Collected data entries:
===============
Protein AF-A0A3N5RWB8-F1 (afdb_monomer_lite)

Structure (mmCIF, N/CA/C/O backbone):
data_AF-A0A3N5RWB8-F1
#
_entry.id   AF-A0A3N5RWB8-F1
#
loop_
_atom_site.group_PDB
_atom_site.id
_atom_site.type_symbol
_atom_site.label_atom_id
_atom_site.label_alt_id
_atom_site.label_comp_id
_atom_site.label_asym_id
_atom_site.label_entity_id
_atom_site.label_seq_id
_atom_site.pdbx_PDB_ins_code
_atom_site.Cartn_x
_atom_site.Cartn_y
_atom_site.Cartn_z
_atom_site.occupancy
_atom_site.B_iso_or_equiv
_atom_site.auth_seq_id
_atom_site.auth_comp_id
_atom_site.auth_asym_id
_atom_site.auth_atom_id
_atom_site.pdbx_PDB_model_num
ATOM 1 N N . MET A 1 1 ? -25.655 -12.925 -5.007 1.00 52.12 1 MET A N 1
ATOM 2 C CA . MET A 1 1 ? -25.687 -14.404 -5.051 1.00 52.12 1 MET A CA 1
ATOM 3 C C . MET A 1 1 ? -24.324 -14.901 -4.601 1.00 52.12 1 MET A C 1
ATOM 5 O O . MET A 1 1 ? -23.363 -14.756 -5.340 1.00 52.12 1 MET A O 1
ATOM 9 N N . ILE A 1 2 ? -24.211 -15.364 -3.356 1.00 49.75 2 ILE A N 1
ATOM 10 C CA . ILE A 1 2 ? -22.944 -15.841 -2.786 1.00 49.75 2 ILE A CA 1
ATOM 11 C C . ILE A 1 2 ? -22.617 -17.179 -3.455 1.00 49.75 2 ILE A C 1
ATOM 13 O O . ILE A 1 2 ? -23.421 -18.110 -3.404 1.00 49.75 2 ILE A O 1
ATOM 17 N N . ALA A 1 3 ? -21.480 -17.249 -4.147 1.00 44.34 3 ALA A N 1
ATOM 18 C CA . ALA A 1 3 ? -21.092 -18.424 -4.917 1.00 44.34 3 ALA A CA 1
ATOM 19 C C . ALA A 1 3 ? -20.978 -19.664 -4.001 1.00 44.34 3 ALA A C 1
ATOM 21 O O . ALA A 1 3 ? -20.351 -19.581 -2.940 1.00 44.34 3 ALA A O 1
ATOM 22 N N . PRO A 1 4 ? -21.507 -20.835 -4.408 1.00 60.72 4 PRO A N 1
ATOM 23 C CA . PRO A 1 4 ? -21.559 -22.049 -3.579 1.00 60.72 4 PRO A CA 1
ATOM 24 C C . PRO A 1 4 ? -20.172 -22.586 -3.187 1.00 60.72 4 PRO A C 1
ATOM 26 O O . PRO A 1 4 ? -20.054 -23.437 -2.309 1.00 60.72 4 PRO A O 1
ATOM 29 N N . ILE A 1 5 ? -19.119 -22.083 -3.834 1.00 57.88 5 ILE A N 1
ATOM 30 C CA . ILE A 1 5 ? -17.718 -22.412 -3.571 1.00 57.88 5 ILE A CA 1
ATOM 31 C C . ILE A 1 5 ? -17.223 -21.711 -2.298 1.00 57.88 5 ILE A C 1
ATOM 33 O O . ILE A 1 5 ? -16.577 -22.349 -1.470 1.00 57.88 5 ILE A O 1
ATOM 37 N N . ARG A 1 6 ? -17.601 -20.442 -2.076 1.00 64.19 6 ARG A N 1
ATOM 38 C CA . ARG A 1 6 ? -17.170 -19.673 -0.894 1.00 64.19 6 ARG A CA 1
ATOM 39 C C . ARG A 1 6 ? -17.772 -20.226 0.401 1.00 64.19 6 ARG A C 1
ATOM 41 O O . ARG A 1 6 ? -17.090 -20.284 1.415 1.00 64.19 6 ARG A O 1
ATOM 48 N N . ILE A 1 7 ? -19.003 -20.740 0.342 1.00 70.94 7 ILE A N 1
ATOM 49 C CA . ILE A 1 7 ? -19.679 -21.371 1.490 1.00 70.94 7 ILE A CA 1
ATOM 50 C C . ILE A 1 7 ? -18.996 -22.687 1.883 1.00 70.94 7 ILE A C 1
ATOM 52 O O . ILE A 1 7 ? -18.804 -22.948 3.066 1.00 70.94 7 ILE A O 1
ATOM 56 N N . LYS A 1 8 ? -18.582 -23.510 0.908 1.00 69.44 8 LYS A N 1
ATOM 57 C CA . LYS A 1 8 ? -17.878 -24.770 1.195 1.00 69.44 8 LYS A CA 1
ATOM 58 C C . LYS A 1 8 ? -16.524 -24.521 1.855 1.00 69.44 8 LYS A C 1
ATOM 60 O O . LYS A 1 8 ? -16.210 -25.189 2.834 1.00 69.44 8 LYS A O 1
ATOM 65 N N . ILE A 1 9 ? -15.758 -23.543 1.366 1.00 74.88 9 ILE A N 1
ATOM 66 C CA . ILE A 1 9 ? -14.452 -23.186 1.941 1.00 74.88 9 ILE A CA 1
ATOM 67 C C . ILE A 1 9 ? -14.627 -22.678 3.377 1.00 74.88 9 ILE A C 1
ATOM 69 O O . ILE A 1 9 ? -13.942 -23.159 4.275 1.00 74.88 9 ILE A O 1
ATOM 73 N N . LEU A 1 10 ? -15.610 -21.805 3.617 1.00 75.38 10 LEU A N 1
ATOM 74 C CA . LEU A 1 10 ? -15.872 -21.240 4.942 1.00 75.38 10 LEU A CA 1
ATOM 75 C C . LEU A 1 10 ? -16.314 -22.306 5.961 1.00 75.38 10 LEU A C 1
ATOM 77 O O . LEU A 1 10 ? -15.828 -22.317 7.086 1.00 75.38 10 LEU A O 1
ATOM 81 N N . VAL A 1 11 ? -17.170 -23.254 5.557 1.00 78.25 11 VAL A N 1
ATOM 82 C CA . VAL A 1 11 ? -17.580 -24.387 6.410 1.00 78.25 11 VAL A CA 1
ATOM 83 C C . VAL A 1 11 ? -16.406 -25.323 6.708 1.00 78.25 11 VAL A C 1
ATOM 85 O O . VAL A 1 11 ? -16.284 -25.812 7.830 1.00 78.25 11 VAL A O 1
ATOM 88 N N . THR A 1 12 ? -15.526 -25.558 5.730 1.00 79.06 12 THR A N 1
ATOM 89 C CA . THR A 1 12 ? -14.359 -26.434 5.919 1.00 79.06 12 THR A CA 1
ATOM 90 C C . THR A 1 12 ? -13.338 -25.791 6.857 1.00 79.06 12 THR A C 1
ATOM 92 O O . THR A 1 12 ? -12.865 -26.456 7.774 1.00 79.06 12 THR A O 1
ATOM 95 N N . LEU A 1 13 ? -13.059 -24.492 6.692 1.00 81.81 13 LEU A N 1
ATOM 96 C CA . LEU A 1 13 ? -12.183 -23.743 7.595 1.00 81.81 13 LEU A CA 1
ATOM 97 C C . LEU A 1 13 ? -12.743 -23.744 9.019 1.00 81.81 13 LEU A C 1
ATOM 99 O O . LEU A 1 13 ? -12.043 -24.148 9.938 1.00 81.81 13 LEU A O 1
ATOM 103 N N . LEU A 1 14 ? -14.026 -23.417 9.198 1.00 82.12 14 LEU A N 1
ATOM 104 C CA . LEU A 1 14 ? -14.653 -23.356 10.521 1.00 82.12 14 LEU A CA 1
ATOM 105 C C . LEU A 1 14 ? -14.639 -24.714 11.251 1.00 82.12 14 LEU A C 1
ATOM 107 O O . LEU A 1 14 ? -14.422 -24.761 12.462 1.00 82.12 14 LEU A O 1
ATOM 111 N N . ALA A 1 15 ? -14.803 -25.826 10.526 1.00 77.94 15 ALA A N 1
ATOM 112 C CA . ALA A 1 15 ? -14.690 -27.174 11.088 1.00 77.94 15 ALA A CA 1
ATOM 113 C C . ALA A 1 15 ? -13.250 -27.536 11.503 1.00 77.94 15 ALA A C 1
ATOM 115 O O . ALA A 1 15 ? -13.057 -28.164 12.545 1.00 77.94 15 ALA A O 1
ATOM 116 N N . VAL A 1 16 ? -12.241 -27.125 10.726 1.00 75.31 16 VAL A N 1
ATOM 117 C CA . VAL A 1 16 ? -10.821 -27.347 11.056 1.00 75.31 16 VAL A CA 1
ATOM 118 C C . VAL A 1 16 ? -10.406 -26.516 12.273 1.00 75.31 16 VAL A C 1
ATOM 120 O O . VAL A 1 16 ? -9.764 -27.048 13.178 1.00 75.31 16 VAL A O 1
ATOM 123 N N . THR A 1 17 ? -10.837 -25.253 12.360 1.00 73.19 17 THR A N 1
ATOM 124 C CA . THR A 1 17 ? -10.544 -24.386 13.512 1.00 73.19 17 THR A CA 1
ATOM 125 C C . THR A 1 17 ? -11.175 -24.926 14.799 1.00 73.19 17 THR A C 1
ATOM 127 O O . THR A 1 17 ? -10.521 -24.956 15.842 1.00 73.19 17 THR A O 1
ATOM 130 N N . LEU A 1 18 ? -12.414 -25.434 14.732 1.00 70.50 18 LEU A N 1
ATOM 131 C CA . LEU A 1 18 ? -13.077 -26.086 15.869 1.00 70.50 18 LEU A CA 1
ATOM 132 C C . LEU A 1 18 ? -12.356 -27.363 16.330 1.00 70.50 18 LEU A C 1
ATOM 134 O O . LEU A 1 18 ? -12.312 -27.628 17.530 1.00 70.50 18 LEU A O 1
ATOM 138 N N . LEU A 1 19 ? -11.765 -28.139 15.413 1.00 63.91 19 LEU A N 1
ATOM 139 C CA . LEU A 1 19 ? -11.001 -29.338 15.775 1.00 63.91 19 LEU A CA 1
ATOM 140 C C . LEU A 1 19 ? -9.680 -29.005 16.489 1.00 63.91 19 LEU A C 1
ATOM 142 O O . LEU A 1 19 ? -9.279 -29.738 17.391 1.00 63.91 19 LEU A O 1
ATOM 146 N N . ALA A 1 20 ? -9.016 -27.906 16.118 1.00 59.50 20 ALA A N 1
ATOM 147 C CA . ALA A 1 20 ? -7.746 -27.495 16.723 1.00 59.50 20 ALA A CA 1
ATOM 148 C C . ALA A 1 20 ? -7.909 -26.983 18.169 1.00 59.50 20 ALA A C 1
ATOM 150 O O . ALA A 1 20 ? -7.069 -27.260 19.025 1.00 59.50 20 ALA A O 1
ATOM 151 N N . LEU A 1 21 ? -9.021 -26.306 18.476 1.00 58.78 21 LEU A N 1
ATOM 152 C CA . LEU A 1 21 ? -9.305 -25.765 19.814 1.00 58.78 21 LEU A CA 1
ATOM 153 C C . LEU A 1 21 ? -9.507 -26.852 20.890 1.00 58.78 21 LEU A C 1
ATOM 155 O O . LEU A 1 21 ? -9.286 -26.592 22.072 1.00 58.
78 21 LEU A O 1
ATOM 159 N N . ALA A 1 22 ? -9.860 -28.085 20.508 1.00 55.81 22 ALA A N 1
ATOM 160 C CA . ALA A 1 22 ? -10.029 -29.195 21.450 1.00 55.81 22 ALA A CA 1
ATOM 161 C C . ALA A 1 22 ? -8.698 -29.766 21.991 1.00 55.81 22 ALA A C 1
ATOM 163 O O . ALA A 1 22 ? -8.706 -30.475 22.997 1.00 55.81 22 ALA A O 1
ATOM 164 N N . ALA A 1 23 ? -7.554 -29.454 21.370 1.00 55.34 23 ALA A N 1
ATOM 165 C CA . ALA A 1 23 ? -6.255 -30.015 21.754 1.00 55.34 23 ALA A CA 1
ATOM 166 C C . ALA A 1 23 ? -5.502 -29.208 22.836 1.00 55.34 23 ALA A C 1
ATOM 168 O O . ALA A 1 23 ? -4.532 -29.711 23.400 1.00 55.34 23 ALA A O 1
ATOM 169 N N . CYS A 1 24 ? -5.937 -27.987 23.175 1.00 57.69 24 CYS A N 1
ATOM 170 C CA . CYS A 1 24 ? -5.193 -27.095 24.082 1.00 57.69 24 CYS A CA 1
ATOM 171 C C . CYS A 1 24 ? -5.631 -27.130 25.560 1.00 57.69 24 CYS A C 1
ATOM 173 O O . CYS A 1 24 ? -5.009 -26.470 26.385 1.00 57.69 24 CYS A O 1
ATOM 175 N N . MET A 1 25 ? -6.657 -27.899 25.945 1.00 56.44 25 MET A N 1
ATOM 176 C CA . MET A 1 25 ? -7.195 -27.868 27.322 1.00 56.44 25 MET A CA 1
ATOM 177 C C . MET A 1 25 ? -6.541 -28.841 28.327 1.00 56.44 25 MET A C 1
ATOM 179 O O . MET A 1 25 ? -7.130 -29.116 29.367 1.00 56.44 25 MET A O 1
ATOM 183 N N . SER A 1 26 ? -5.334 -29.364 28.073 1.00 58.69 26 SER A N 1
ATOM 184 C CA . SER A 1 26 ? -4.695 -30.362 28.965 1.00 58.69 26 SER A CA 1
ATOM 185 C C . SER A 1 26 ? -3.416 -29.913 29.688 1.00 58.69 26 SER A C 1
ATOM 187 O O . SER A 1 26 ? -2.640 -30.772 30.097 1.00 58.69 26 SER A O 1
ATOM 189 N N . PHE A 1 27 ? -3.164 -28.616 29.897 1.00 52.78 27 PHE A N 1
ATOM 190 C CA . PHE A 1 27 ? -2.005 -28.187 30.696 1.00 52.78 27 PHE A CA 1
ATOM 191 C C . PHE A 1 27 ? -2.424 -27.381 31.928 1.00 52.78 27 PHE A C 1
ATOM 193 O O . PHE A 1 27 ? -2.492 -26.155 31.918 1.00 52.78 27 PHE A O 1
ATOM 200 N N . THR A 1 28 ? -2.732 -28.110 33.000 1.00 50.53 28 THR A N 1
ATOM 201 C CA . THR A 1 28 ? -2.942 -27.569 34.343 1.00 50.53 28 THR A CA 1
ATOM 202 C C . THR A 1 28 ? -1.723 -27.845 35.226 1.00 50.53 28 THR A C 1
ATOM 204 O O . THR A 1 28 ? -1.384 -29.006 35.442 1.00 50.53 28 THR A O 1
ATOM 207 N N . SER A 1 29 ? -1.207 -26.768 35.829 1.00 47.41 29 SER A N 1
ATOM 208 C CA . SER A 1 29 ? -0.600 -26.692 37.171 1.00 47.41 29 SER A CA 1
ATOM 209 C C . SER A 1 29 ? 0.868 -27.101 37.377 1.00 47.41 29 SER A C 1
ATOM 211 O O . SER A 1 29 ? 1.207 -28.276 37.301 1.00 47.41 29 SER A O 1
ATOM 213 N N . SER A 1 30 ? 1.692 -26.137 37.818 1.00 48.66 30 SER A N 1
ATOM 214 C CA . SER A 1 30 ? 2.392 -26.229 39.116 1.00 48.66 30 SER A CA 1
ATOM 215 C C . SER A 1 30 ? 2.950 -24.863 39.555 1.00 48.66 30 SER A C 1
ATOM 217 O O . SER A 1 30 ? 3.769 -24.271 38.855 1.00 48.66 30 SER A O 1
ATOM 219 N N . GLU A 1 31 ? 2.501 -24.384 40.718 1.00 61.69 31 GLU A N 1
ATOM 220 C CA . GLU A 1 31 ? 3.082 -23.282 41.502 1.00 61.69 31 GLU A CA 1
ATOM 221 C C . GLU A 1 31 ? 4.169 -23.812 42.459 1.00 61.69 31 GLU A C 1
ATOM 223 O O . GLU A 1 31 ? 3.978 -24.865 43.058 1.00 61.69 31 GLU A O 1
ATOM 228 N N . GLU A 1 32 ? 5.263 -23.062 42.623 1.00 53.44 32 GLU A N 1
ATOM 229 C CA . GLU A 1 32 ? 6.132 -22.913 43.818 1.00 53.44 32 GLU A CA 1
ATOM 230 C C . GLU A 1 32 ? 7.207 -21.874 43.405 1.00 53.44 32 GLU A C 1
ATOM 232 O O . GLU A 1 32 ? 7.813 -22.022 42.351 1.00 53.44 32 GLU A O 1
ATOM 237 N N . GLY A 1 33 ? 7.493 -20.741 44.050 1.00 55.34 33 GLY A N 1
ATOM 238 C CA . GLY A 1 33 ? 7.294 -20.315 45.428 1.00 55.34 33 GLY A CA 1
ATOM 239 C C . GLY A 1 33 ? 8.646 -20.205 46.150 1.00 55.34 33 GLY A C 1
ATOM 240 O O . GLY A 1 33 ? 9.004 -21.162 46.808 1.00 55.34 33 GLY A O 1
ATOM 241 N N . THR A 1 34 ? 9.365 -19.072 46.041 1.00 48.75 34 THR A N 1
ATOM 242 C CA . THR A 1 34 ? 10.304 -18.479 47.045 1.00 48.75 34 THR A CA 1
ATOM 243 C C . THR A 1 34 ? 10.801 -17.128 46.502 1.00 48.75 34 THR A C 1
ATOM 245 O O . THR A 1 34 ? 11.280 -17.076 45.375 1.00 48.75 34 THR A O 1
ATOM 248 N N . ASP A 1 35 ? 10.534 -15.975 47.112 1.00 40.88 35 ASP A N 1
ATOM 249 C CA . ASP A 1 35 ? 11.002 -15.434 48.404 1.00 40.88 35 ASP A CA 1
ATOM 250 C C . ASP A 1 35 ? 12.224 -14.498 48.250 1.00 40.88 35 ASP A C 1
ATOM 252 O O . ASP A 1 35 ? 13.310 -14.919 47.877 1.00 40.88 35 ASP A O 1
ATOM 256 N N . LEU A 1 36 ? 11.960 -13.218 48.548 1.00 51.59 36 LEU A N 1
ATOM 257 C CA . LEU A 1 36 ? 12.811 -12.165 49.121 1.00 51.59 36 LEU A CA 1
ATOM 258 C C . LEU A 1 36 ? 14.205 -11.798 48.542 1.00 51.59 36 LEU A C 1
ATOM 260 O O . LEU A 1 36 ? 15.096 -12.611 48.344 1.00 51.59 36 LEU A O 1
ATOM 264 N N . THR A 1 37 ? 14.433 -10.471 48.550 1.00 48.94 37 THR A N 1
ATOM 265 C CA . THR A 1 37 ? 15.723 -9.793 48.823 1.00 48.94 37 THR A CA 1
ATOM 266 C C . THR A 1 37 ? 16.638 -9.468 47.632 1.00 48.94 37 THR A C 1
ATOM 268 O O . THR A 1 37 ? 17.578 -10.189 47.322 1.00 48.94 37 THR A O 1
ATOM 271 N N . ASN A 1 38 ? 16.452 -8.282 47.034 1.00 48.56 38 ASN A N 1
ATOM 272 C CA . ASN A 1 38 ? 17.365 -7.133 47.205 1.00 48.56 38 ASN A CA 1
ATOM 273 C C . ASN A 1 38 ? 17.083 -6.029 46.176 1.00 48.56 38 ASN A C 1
===============
Take the entries above and return only the lines from the one with "ATOM 183 N N" to the one with "ATOM 187 O O", both included, unchanged.

ATOM 183 N N . SER A 1 26 ? -5.334 -29.364 28.073 1.00 58.69 26 SER A N 1
ATOM 184 C CA . SER A 1 26 ? -4.695 -30.362 28.965 1.00 58.69 26 SER A CA 1
ATOM 185 C C . SER A 1 26 ? -3.416 -29.913 29.688 1.00 58.69 26 SER A C 1
ATOM 187 O O . SER A 1 26 ? -2.640 -30.772 30.097 1.00 58.69 26 SER A O 1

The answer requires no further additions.